Gus Van Sant’s ‘Restless’ is something of a mess, wallowing in deep-seated grief, masquerading as teenage optimism, cloaked in visual lyricism. Call it “MMMdeath,” as Hanson might sing.
Directed by Van Sant from an original script by Jason Lew, ‘Restless’ stars Henry Hopper as Enoch Brae, a loner who attends memorial services for people he doesn’t know. (Shades, there, of the support group addiction from ‘Fight Club’). Enoch lost his parents within the past two or three years and now lives with his aunt Mabel (Jane Adams). He doesn’t attend school, appears to be dealing with serious depression, and has an invisible friend / ghost named Hiroshi (Ryo Kase), a Japanese soldier who died during World War II.

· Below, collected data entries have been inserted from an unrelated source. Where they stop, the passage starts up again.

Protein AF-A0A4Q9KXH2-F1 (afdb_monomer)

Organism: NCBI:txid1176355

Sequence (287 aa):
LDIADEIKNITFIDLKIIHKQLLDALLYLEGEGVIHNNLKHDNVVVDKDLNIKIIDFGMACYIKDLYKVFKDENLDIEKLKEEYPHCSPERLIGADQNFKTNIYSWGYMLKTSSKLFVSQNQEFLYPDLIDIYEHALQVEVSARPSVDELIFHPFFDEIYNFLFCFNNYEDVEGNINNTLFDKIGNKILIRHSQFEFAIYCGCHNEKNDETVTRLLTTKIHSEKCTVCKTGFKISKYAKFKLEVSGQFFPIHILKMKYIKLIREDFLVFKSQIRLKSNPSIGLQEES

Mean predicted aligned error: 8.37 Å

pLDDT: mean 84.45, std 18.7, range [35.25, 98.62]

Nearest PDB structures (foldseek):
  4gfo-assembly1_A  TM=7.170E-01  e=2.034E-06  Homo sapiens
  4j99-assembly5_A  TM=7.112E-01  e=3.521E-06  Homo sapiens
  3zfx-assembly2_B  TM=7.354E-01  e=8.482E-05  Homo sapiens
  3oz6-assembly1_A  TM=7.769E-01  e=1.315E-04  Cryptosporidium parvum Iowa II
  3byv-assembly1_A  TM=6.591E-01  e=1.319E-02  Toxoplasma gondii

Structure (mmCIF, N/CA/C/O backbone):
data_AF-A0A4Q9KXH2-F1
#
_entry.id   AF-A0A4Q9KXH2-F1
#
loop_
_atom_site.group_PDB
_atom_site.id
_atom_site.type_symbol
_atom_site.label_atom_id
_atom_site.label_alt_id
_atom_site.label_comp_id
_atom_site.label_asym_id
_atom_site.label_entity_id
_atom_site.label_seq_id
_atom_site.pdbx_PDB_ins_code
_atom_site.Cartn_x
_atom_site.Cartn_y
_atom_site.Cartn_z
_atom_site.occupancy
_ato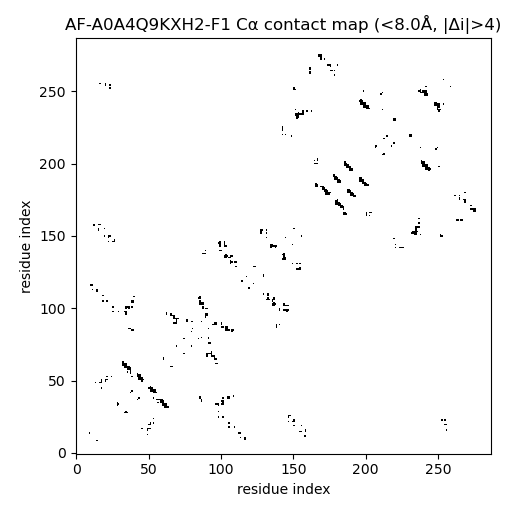m_site.B_iso_or_equiv
_atom_site.auth_seq_id
_atom_site.auth_comp_id
_atom_site.auth_asym_id
_atom_site.auth_atom_id
_atom_site.pdbx_PDB_model_num
ATOM 1 N N . LEU A 1 1 ? -19.893 16.993 -17.679 1.00 43.53 1 LEU A N 1
ATOM 2 C CA . LEU A 1 1 ? -18.932 17.246 -16.588 1.00 43.53 1 LEU A CA 1
ATOM 3 C C . LEU A 1 1 ? -17.566 17.016 -17.190 1.00 43.53 1 LEU A C 1
ATOM 5 O O . LEU A 1 1 ? -17.395 15.996 -17.849 1.00 43.53 1 LEU A O 1
ATOM 9 N N . ASP A 1 2 ? -16.697 18.016 -17.120 1.00 39.69 2 ASP A N 1
ATOM 10 C CA . ASP A 1 2 ? -15.372 17.941 -17.728 1.00 39.69 2 ASP A CA 1
ATOM 11 C C . ASP A 1 2 ? -14.448 17.142 -16.800 1.00 39.69 2 ASP A C 1
ATOM 13 O O . ASP A 1 2 ? -14.370 17.430 -15.605 1.00 39.69 2 ASP A O 1
ATOM 17 N N . ILE A 1 3 ? -13.759 16.137 -17.340 1.00 46.69 3 ILE A N 1
ATOM 18 C CA . ILE A 1 3 ? -12.826 15.286 -16.583 1.00 46.69 3 ILE A CA 1
ATOM 19 C C . ILE A 1 3 ? -11.698 16.151 -15.985 1.00 46.69 3 ILE A C 1
ATOM 21 O O . ILE A 1 3 ? -11.183 15.856 -14.906 1.00 46.69 3 ILE A O 1
ATOM 25 N N . ALA A 1 4 ? -11.373 17.277 -16.632 1.00 45.84 4 ALA A N 1
ATOM 26 C CA . ALA A 1 4 ? -10.408 18.253 -16.140 1.00 45.84 4 ALA A CA 1
ATOM 27 C C . ALA A 1 4 ? -10.822 18.957 -14.829 1.00 45.84 4 ALA A C 1
ATOM 29 O O . ALA A 1 4 ? -9.945 19.447 -14.117 1.00 45.84 4 ALA A O 1
ATOM 30 N N . ASP A 1 5 ? -12.116 19.014 -14.487 1.00 42.62 5 ASP A N 1
ATOM 31 C CA . ASP A 1 5 ? -12.595 19.615 -13.232 1.00 42.62 5 ASP A CA 1
ATOM 32 C C . ASP A 1 5 ? -12.682 18.607 -12.074 1.00 42.62 5 ASP A C 1
ATOM 34 O O . ASP A 1 5 ? -12.516 19.002 -10.921 1.00 42.62 5 ASP A O 1
ATOM 38 N N . GLU A 1 6 ? -12.854 17.307 -12.345 1.00 51.69 6 GLU A N 1
ATOM 39 C CA . GLU A 1 6 ? -12.773 16.266 -11.303 1.00 51.69 6 GLU A CA 1
ATOM 40 C C . GLU A 1 6 ? -11.317 16.014 -10.863 1.00 51.69 6 GLU A C 1
ATOM 42 O O . GLU A 1 6 ? -11.046 15.851 -9.673 1.00 51.69 6 GLU A O 1
ATOM 47 N N . ILE A 1 7 ? -10.352 16.093 -11.790 1.00 52.22 7 ILE A N 1
ATOM 48 C CA . ILE A 1 7 ? -8.914 15.936 -11.491 1.00 52.22 7 ILE A CA 1
ATOM 49 C C . ILE A 1 7 ? -8.364 17.075 -10.603 1.00 52.22 7 ILE A C 1
ATOM 51 O O . ILE A 1 7 ? -7.386 16.872 -9.881 1.00 52.22 7 ILE A O 1
ATOM 55 N N . LYS A 1 8 ? -8.999 18.259 -10.580 1.00 55.25 8 LYS A N 1
ATOM 56 C CA . LYS A 1 8 ? -8.545 19.424 -9.786 1.00 55.25 8 LYS A CA 1
ATOM 57 C C . LYS A 1 8 ? -8.575 19.232 -8.266 1.00 55.25 8 LYS A C 1
ATOM 59 O O . LYS A 1 8 ? -7.964 20.037 -7.570 1.00 55.25 8 LYS A O 1
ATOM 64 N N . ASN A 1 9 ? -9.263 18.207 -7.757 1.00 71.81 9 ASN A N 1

Enoch crosses paths with Annabel Cotton (Mia Wasikowska), a cheerful girl who also attends a lot of funerals. She says she’s a volunteer at the cancer ward of a local hospital, but she is, in reality, a patient herself, and her prognosis is terminal. She lives with her loving older sister Elizabeth (Schuyler Fisk) and her alcoholic mother Rachel (Lusia Strus).

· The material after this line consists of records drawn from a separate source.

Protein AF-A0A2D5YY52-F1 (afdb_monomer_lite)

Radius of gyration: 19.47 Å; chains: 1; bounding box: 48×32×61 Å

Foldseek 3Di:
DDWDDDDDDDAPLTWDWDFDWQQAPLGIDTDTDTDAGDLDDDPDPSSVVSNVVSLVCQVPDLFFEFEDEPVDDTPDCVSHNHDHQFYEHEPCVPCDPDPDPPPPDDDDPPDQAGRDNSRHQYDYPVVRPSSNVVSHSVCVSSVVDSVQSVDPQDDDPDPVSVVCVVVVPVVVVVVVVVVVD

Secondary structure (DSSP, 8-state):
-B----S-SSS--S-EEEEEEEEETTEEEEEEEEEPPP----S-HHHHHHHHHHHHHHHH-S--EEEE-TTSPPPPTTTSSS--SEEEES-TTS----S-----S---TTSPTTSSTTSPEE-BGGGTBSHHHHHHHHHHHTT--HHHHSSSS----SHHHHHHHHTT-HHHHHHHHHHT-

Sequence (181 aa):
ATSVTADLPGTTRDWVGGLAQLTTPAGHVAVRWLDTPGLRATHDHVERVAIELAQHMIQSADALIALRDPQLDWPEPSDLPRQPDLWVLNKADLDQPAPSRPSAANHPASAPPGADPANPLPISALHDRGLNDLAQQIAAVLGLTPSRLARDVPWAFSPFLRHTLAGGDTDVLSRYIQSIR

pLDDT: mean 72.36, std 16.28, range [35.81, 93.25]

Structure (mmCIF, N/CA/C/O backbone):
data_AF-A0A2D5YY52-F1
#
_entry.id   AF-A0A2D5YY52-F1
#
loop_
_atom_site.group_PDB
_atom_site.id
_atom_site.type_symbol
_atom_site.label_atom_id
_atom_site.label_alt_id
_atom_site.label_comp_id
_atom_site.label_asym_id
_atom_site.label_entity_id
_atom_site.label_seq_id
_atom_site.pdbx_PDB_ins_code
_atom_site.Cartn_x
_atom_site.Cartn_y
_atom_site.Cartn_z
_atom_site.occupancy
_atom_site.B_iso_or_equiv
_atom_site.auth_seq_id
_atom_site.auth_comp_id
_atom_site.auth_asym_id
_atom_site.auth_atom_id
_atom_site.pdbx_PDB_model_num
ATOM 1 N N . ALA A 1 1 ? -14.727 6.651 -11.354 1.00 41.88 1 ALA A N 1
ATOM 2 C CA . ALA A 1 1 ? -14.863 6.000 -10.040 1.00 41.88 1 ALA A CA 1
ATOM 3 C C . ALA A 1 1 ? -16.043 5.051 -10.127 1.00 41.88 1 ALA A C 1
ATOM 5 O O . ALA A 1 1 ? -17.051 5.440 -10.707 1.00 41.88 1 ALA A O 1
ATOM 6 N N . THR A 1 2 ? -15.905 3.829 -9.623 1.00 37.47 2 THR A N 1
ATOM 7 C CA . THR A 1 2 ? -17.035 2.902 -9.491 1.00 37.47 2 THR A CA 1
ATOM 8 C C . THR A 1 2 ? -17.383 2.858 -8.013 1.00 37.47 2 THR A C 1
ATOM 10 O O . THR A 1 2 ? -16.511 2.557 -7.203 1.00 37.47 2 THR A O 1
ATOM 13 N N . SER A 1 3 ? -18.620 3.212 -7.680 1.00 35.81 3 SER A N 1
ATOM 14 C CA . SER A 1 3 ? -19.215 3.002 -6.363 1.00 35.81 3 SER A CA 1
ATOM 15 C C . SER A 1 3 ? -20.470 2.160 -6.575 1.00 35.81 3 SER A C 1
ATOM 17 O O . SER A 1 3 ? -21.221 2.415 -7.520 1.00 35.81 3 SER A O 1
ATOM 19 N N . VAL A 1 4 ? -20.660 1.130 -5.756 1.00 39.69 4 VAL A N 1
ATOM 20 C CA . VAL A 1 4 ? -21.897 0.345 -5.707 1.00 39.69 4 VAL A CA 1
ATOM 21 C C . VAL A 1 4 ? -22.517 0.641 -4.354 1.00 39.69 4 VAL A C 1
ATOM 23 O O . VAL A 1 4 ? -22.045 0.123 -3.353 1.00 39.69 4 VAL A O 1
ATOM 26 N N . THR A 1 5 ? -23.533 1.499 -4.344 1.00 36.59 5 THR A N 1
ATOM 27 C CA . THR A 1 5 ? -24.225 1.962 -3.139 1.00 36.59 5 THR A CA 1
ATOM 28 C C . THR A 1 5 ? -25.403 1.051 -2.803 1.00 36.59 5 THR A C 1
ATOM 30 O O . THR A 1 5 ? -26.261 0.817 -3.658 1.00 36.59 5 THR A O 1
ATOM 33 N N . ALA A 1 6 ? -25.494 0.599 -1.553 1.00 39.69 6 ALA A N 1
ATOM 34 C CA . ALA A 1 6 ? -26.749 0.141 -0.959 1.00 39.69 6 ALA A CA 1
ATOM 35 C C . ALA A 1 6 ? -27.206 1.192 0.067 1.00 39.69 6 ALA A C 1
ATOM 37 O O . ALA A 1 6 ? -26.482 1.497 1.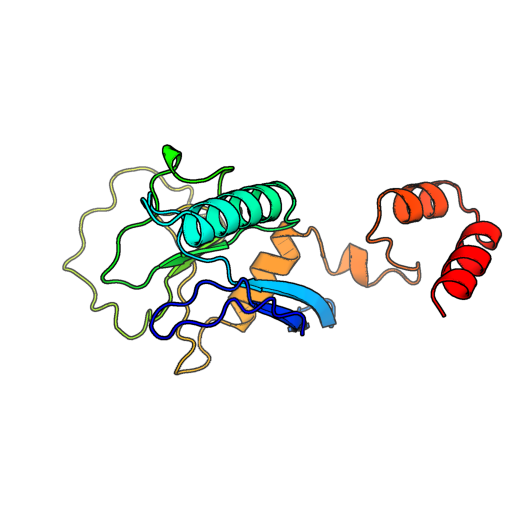012 1.00 39.69 6 ALA A O 1
ATOM 38 N N . ASP A 1 7 ? -28.380 1.782 -0.157 1.00 41.38 7 ASP A N 1
ATOM 39 C CA . ASP A 1 7 ? -28.910 2.922 0.598 1.00 41.38 7 ASP A CA 1
ATOM 40 C C . ASP A 1 7 ? -29.074 2.617 2.101 1.00 41.38 7 ASP A C 1
ATOM 42 O O . ASP A 1 7 ? -30.047 1.968 2.471 1.00 41.38 7 ASP A O 1
ATOM 46 N N . LEU A 1 8 ? -28.168 3.099 2.970 1.00 41.25 8 LEU A N 1
ATOM 47 C CA . LEU A 1 8 ? -28.398 3.372 4.408 1.00 41.25 8 LEU A CA 1
ATOM 48 C C . LEU A 1 8 ? -27.224 4.182 5.026 1.00 41.25 8 LEU A C 1
ATOM 50 O O . LEU A 1 8 ? -26.065 3.901 4.716 1.00 41.25 8 LEU A O 1
ATOM 54 N N . PRO A 1 9 ? -27.460 5.165 5.925 1.00 41.69 9 PRO A N 1
ATOM 55 C CA . PRO A 1 9 ? -26.405 6.052 6.428 1.00 41.69 9 PRO A CA 1
ATOM 56 C C . PRO A 1 9 ? -25.594 5.416 7.571 1.00 41.69 9 PRO A C 1
ATOM 58 O O . PRO A 1 9 ? -26.186 4.940 8.539 1.00 41.69 9 PRO A O 1
ATOM 61 N N . GLY A 1 10 ? -24.255 5.507 7.533 1.00 41.22 10 GLY A N 1
ATOM 62 C CA . GLY A 1 10 ? -23.445 5.460 8.765 1.00 41.22 10 GLY A CA 1
ATOM 63 C C . GLY A 1 10 ? -22.103 4.719 8.778 1.00 41.22 10 GLY A C 1
ATOM 64 O O . GLY A 1 10 ? -21.413 4.833 9.785 1.00 41.22 10 GLY A O 1
ATOM 65 N N . THR A 1 11 ? -21.675 4.007 7.732 1.00 45.12 11 THR A N 1
ATOM 66 C CA . THR A 1 11 ? -20.326 3.395 7.668 1.00 45.12 11 THR A CA 1
ATOM 67 C C . THR A 1 11 ? -19.848 3.243 6.222 1.00 45.12 11 THR A C 1
ATOM 69 O O . THR A 1 11 ? -20.666 3.079 5.320 1.00 45.12 11 THR A O 1
ATOM 72 N N . THR A 1 12 ? -18.528 3.289 5.994 1.00 48.81 12 THR A N 1
ATOM 73 C CA . THR A 1 12 ? -17.889 2.996 4.697 1.00 48.81 12 THR A CA 1
ATOM 74 C C . THR A 1 12 ? -18.108 1.519 4.352 1.00 48.81 12 THR A C 1
ATOM 76 O O . THR A 1 12 ? -17.323 0.651 4.731 1.00 48.81 12 THR A O 1
ATOM 79 N N . ARG A 1 13 ? -19.255 1.226 3.732 1.00 52.22 13 ARG A N 1
ATOM 80 C CA . ARG A 1 13 ? -19.700 -0.116 3.314 1.00 52.22 13 ARG A CA 1
ATOM 81 C C . ARG A 1 13 ? -19.490 -0.376 1.822 1.00 52.22 13 ARG A C 1
ATOM 83 O O . ARG A 1 13 ? -19.671 -1.505 1.374 1.00 52.22 13 ARG A O 1
ATOM 90 N N . ASP A 1 14 ? -19.041 0.642 1.097 1.00 50.09 14 ASP A N 1
ATOM 91 C CA . ASP A 1 14 ? -18.678 0.577 -0.311 1.00 50.09 14 ASP A CA 1
ATOM 92 C C . ASP A 1 14 ? -17.164 0.383 -0.422 1.00 50.09 14 ASP A C 1
ATOM 94 O O . ASP A 1 14 ? -16.403 1.002 0.326 1.00 50.09 14 ASP A O 1
ATOM 98 N N . TRP A 1 15 ? -16.700 -0.417 -1.383 1.00 52.88 15 TRP A N 1
ATOM 99 C CA . TRP A 1 15 ? -15.322 -0.258 -1.828 1.00 52.88 15 TRP A CA 1
ATOM 100 C C . TRP A 1 15 ? -15.269 0.953 -2.758 1.00 52.88 15 TRP A C 1
ATOM 102 O O . TRP A 1 15 ? -15.953 0.996 -3.784 1.00 52.88 15 TRP A O 1
ATOM 112 N N . VAL A 1 16 ? -14.475 1.963 -2.410 1.00 56.78 16 VAL A N 1
ATOM 113 C CA . VAL A 1 16 ? -14.291 3.129 -3.279 1.00 56.78 16 VAL A CA 1
ATOM 114 C C . VAL A 1 16 ? -13.106 2.849 -4.190 1.00 56.78 16 VAL A C 1
ATOM 116 O O . VAL A 1 16 ? -11.957 2.793 -3.753 1.00 56.78 16 VAL A O 1
ATOM 119 N N . GLY A 1 17 ? -13.401 2.637 -5.474 1.00 59.41 17 GLY A N 1
ATOM 120 C CA . GLY A 1 17 ? -12.401 2.412 -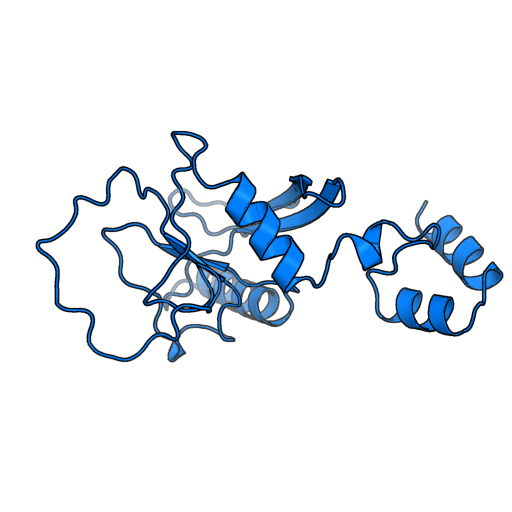6.512 1.00 59.41 17 GLY A CA 1
ATOM 121 C C . GLY A 1 17 ? -12.142 3.652 -7.363 1.00 59.41 17 GLY A C 1
ATOM 122 O O . GLY A 1 17 ? -13.027 4.099 -8.106 1.00 59.41 17 GLY A O 1
ATOM 123 N N . GLY A 1 18 ? -10.918 4.178 -7.312 1.00 68.50 18 GLY A N 1
ATOM 124 C CA . GLY A 1 18 ? -10.474 5.342 -8.087 1.00 68.50 18 GLY A CA 1
ATOM 125 C C . GLY A 1 18 ? -9.263 5.042 -8.968 1.00 68.50 18 GLY A C 1
ATOM 126 O O . GLY A 1 18 ? -8.432 4.205 -8.629 1.00 68.50 18 GLY A O 1
ATOM 127 N N . LEU A 1 19 ? -9.147 5.734 -10.105 1.00 74.88 19 LEU A N 1
ATOM 128 C CA . LEU A 1 19 ? -7.872 5.813 -10.819 1.00 74.88 19 LEU A CA 1
ATOM 129 C C . LEU A 1 19 ? -7.004 6.846 -10.103 1.00 74.88 19 LEU A C 1
ATOM 131 O O . LEU A 1 19 ? -7.403 8.004 -9.990 1.00 74.88 19 LEU A O 1
ATOM 135 N N . ALA A 1 20 ? -5.840 6.421 -9.630 1.00 80.06 20 ALA A N 1
ATOM 136 C CA . ALA A 1 20 ? -4.838 7.285 -9.026 1.00 80.06 20 ALA A CA 1
ATOM 137 C C . ALA A 1 20 ? -3.572 7.270 -9.885 1.00 80.06 20 ALA A C 1
ATOM 139 O O . ALA A 1 20 ? -3.205 6.240 -10.449 1.00 80.06 20 ALA A O 1
ATOM 140 N N . GLN A 1 21 ? -2.902 8.414 -9.986 1.00 83.94 21 GLN A N 1
ATOM 141 C CA . GLN A 1 21 ? -1.584 8.504 -10.600 1.00 83.94 21 GLN A CA 1
ATOM 142 C C . GLN A 1 21 ? -0.532 8.551 -9.492 1.00 83.94 21 GLN A C 1
ATOM 144 O O . GLN A 1 21 ? -0.526 9.470 -8.679 1.00 83.94 21 GLN A O 1
ATOM 149 N N . LEU A 1 22 ? 0.360 7.567 -9.471 1.00 84.31 22 LEU A N 1
ATOM 150 C CA . LEU A 1 22 ? 1.525 7.540 -8.599 1.00 84.31 22 LEU A CA 1
ATOM 151 C C . LEU A 1 22 ? 2.708 8.157 -9.339 1.00 84.31 22 LEU A C 1
ATOM 153 O O . LEU A 1 22 ? 3.041 7.734 -10.447 1.00 84.31 22 LEU A O 1
ATOM 157 N N . THR A 1 23 ? 3.353 9.142 -8.724 1.00 83.19 23 THR A N 1
ATOM 158 C CA . THR A 1 23 ? 4.608 9.703 -9.232 1.00 83.19 23 THR A CA 1
ATOM 159 C C . THR A 1 23 ? 5.769 8.929 -8.632 1.00 83.19 23 THR A C 1
ATOM 161 O O . THR A 1 23 ? 5.899 8.820 -7.416 1.00 83.19 23 THR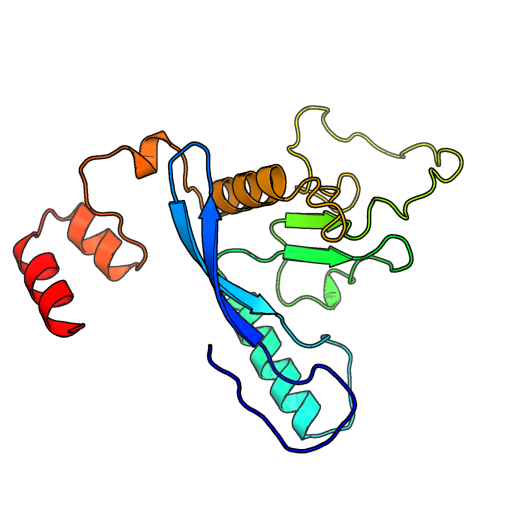 A O 1
ATOM 164 N N . THR A 1 24 ? 6.618 8.386 -9.495 1.00 79.88 24 THR A N 1
ATOM 165 C CA . THR A 1 24 ? 7.778 7.576 -9.120 1.00 79.88 24 THR A CA 1
ATOM 166 C C . THR A 1 24 ? 9.039 8.169 -9.761 1.00 79.88 24 THR A C 1
ATOM 168 O O . THR A 1 24 ? 8.933 8.893 -10.755 1.00 79.88 24 THR A O 1
ATOM 171 N N . PRO A 1 25 ? 10.250 7.829 -9.282 1.00 75.12 25 PRO A N 1
ATOM 172 C CA . PRO A 1 25 ? 11.502 8.207 -9.946 1.00 75.12 25 PRO A CA 1
ATOM 173 C C . PRO A 1 25 ? 11.597 7.743 -11.409 1.00 75.12 25 PRO A C 1
ATOM 175 O O . PRO A 1 25 ? 12.402 8.259 -12.175 1.00 75.12 25 PRO A O 1
ATOM 178 N N . ALA A 1 26 ? 10.784 6.757 -11.791 1.00 70.44 26 ALA A N 1
ATOM 179 C CA . ALA A 1 26 ? 10.726 6.177 -13.122 1.00 70.44 26 ALA A CA 1
ATOM 180 C C . ALA A 1 26 ? 9.643 6.795 -14.031 1.00 70.44 26 ALA A C 1
ATOM 182 O O . ALA A 1 26 ? 9.483 6.349 -15.165 1.00 70.44 26 ALA A O 1
ATOM 183 N N . GLY A 1 27 ? 8.883 7.779 -13.539 1.00 75.88 27 GLY A N 1
ATOM 184 C CA . GLY A 1 27 ? 7.743 8.380 -14.233 1.00 75.88 27 GLY A CA 1
ATOM 185 C C . GLY A 1 27 ? 6.422 8.179 -13.489 1.00 75.88 27 GLY A C 1
ATOM 186 O O . GLY A 1 27 ? 6.398 7.910 -12.286 1.00 75.88 27 GLY A O 1
ATOM 187 N N . HIS A 1 28 ? 5.308 8.321 -14.207 1.00 80.50 28 HIS A N 1
ATOM 188 C CA . HIS A 1 28 ? 3.964 8.240 -13.635 1.00 80.50 28 HIS A CA 1
ATOM 189 C C . HIS A 1 28 ? 3.315 6.884 -13.912 1.00 80.50 28 HIS A C 1
ATOM 191 O O . HIS A 1 28 ? 3.334 6.397 -15.042 1.00 80.50 28 HIS A O 1
ATOM 197 N N . VAL A 1 29 ? 2.688 6.302 -12.893 1.00 80.31 29 VAL A N 1
ATOM 198 C CA . VAL A 1 29 ? 1.986 5.017 -12.982 1.00 80.31 29 VAL A CA 1
ATOM 199 C C . VAL A 1 29 ? 0.521 5.238 -12.638 1.00 80.31 29 VAL A C 1
ATOM 201 O O . VAL A 1 29 ? 0.206 5.730 -11.559 1.00 80.31 29 VAL A O 1
ATOM 204 N N . ALA A 1 30 ? -0.386 4.868 -13.539 1.00 82.88 30 ALA A N 1
ATOM 205 C CA . ALA A 1 30 ? -1.808 4.823 -13.222 1.00 82.88 30 ALA A CA 1
ATOM 206 C C . ALA A 1 30 ? -2.135 3.508 -12.503 1.00 82.88 30 ALA A C 1
ATOM 208 O O . ALA A 1 30 ? -1.834 2.429 -13.014 1.00 82.88 30 ALA A O 1
ATOM 209 N N . VAL A 1 31 ? -2.770 3.600 -11.339 1.00 82.56 31 VAL A N 1
ATOM 210 C CA . VAL A 1 31 ? -3.232 2.453 -10.551 1.00 82.56 31 VAL A CA 1
ATOM 211 C C . VAL A 1 31 ? -4.727 2.563 -10.292 1.00 82.56 31 VAL A C 1
ATOM 213 O O . VAL A 1 31 ? -5.282 3.659 -10.197 1.00 82.56 31 VAL A O 1
ATOM 216 N N . ARG A 1 32 ? -5.390 1.416 -10.145 1.00 83.38 32 ARG A N 1
ATOM 217 C CA . ARG A 1 32 ? -6.738 1.357 -9.581 1.00 83.38 32 ARG A CA 1
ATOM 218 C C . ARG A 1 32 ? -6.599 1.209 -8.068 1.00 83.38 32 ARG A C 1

The perpetually sunny Annie latches onto Enoch, first as a morbid fellow traveler, and then as something more, their shared outlook on life and death providing the basis for a close friendship that blossoms into romance. Other than the spectre of death that hovers above Annie, their romance is much like any other teenage love affair: languid days and nights of flirtatious talk and playful intimacy.
As much as the movie resists the idea that one must bow before impending death, it also embraces the more precious aspects of adolescent immaturity. There is a fine, thin line, after all, between a positive viewpoint and a willful ignorance of mortality, and ‘Restless’ spends a disproportionate amount of time in the “let’s not talk about death as though it’s real” camp before veering wildly back into angry reality at the injustice of dying young. The deck is stacked because Annie is such a pretty girl, and the less seemly details of a fatal disease are kept carefully off-screen, the better to perpetuate the fantasy of dying young and leaving behind a good-looking corpse. Little attention is paid to Elizabeth, who must carry the burden of providing for her mother and sister financially, physically, and emotionally; she remains very much a supporting player, someone to facilitate a fragile waif who courageously spits in the eye of death. Or so the film would have it.
Wispy and poetic as only a teen dreamer can imagine, ‘Restless’ wafts across the screen, the images tumbling one upon the other like a gentle stream cascading over a small waterfall into a tiny pond. It’s pleasant and witty, and kept my attention while it played, until I walked out of the theater and the memory of the film melted into a beautiful afternoon.
‘Restless’ is now playing at the Angelika Dallas and Angelika Plano.